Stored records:
* * *

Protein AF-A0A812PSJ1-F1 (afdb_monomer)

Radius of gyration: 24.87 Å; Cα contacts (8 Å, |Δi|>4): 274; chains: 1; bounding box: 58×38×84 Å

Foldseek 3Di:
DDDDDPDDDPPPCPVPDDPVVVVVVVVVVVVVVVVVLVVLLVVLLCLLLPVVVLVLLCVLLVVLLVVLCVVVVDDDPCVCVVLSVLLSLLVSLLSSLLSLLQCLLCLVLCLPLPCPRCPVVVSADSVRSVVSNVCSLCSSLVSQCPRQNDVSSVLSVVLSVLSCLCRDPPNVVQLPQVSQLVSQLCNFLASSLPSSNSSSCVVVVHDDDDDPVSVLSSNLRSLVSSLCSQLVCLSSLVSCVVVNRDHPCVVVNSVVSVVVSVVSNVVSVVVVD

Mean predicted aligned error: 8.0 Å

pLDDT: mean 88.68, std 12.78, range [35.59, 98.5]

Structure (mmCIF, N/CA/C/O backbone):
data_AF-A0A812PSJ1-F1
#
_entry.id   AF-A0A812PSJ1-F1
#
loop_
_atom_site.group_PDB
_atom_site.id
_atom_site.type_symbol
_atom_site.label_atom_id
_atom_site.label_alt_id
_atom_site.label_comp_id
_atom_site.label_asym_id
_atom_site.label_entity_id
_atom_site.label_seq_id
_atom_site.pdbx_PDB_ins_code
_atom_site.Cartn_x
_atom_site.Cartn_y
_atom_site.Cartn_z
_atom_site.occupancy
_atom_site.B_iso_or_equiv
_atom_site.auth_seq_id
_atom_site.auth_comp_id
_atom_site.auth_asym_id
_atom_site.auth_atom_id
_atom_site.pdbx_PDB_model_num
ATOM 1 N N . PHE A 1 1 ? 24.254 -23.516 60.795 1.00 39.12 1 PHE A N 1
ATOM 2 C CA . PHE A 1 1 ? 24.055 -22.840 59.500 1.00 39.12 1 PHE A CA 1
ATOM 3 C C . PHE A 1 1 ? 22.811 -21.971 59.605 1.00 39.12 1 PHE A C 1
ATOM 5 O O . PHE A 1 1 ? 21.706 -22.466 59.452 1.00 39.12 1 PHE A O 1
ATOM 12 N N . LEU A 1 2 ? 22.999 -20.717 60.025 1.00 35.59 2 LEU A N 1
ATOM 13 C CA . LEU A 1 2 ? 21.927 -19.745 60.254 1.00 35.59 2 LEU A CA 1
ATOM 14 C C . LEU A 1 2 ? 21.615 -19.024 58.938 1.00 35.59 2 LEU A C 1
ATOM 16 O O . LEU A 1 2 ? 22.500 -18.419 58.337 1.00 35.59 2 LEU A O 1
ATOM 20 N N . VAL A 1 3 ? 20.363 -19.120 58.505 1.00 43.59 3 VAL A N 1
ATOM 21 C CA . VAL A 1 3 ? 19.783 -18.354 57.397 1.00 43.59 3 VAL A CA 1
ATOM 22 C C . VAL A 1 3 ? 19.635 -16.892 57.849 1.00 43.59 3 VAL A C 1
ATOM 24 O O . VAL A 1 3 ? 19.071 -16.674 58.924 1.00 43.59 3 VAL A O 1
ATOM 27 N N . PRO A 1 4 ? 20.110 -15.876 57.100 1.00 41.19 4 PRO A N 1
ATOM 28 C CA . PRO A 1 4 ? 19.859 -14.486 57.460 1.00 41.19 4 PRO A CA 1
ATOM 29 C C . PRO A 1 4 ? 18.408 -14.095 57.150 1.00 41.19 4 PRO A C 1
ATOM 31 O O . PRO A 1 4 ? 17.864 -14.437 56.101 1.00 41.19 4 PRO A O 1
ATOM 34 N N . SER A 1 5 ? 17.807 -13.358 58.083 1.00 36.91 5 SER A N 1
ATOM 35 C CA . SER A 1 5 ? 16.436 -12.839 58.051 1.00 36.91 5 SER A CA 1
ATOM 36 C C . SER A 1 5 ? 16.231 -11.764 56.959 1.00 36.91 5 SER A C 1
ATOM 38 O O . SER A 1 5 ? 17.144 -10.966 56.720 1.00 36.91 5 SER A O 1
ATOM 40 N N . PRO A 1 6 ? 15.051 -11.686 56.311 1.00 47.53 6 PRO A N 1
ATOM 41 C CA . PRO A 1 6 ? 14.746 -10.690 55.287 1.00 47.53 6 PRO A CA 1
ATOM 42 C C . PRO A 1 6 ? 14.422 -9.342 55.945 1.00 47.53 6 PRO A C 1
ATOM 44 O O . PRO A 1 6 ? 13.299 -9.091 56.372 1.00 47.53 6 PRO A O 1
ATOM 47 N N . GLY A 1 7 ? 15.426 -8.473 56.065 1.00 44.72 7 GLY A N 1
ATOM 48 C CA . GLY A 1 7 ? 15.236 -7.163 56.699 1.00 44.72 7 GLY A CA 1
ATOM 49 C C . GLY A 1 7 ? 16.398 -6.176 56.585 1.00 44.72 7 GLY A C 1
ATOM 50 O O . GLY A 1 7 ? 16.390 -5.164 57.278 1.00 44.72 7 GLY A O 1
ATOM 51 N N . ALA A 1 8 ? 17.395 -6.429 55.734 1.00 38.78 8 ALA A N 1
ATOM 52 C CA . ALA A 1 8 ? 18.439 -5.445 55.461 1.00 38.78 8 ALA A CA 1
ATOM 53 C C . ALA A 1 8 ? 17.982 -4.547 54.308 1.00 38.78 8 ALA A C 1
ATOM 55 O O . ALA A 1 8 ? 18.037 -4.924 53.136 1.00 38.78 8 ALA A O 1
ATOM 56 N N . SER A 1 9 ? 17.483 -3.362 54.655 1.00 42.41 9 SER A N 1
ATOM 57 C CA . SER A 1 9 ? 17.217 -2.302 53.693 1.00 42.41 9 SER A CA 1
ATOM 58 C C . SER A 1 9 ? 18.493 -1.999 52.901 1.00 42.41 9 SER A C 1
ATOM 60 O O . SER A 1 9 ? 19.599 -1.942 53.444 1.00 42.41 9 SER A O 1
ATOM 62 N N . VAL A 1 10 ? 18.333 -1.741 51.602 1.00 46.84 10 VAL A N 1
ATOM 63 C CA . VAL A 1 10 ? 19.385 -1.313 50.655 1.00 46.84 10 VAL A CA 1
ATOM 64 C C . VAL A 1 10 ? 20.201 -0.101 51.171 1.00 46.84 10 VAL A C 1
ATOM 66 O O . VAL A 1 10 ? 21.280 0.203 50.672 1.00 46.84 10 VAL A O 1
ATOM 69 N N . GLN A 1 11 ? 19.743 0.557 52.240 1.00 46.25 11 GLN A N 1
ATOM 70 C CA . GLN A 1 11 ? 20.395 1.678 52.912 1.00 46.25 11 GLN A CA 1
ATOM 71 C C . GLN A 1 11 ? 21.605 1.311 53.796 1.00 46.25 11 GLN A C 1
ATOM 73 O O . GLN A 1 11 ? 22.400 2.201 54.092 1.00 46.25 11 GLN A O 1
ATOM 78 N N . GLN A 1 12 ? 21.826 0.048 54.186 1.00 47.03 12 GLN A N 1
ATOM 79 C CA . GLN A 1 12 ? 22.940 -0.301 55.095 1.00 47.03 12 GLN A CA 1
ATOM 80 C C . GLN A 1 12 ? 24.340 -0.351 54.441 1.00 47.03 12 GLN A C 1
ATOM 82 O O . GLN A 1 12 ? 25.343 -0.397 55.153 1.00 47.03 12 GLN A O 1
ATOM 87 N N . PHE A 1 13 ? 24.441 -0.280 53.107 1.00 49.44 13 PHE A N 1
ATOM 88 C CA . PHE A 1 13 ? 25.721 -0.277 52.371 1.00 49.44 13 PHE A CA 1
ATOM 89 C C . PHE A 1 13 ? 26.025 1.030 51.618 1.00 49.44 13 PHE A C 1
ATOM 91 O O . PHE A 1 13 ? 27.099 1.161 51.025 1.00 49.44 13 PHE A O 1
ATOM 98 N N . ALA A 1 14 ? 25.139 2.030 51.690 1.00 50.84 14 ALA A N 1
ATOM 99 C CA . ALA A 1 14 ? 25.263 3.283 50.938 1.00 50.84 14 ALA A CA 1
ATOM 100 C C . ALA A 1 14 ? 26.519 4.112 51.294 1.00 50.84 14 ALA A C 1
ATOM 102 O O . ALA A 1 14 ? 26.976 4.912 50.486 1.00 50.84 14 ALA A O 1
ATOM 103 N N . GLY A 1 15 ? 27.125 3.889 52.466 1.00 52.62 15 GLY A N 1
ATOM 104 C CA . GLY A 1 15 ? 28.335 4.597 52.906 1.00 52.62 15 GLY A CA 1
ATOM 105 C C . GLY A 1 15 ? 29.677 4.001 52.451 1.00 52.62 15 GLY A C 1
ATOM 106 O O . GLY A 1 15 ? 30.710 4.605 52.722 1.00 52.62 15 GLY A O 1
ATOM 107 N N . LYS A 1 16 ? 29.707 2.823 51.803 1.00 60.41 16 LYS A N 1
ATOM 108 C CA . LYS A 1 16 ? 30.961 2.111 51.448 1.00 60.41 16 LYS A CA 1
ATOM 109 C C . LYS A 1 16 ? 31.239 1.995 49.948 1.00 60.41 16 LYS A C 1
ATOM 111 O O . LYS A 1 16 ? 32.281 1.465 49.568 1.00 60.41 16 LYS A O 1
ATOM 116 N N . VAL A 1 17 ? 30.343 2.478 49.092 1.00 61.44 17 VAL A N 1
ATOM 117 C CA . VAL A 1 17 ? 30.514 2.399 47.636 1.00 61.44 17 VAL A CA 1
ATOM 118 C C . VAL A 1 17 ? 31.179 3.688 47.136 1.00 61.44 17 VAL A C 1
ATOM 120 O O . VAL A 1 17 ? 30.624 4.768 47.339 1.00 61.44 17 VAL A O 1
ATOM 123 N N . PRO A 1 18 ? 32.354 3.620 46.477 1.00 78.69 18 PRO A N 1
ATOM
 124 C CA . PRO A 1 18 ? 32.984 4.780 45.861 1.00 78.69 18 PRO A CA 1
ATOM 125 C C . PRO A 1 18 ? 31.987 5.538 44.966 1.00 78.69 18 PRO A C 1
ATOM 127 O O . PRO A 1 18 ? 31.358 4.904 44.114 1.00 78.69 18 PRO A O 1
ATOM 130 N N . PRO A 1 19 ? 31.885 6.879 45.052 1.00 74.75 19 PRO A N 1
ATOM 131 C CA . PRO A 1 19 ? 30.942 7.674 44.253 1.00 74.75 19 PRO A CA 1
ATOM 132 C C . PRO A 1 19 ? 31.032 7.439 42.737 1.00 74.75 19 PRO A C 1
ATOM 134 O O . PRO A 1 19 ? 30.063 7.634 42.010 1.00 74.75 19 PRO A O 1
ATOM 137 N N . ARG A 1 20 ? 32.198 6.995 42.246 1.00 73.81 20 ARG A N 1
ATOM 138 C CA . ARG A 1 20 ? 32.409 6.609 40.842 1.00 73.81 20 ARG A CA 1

* * *

Your goal: The answer is the run of lines above from the line containing "Radius of gyration: 24.87" through the line containing "ATOM 3 C C .", copied exactly and alone.

Response to this task:
Radius of gyration: 24.87 Å; Cα contacts (8 Å, |Δi|>4): 274; chains: 1; bounding box: 58×38×84 Å

Foldseek 3Di:
DDDDDPDDDPPPCPVPDDPVVVVVVVVVVVVVVVVVLVVLLVVLLCLLLPVVVLVLLCVLLVVLLVVLCVVVVDDDPCVCVVLSVLLSLLVSLLSSLLSLLQCLLCLVLCLPLPCPRCPVVVSADSVRSVVSNVCSLCSSLVSQCPRQNDVSSVLSVVLSVLSCLCRDPPNVVQLPQVSQLVSQLCNFLASSLPSSNSSSCVVVVHDDDDDPVSVLSSNLRSLVSSLCSQLVCLSSLVSCVVVNRDHPCVVVNSVVSVVVSVVSNVVSVVVVD

Mean predicted aligned error: 8.0 Å

pLDDT: mean 88.68, std 12.78, range [35.59, 98.5]

Structure (mmCIF, N/CA/C/O backbone):
data_AF-A0A812PSJ1-F1
#
_entry.id   AF-A0A812PSJ1-F1
#
loop_
_atom_site.group_PDB
_atom_site.id
_atom_site.type_symbol
_atom_site.label_atom_id
_atom_site.label_alt_id
_atom_site.label_comp_id
_atom_site.label_asym_id
_atom_site.label_entity_id
_atom_site.label_seq_id
_atom_site.pdbx_PDB_ins_code
_atom_site.Cartn_x
_atom_site.Cartn_y
_atom_site.Cartn_z
_atom_site.occupancy
_atom_site.B_iso_or_equiv
_atom_site.auth_seq_id
_atom_site.auth_comp_id
_atom_site.auth_asym_id
_atom_site.auth_atom_id
_atom_site.pdbx_PDB_model_num
ATOM 1 N N . PHE A 1 1 ? 24.254 -23.516 60.795 1.00 39.12 1 PHE A N 1
ATOM 2 C CA . PHE A 1 1 ? 24.055 -22.840 59.500 1.00 39.12 1 PHE A CA 1
ATOM 3 C C . PHE A 1 1 ? 22.811 -21.971 59.605 1.00 39.12 1 PHE A C 1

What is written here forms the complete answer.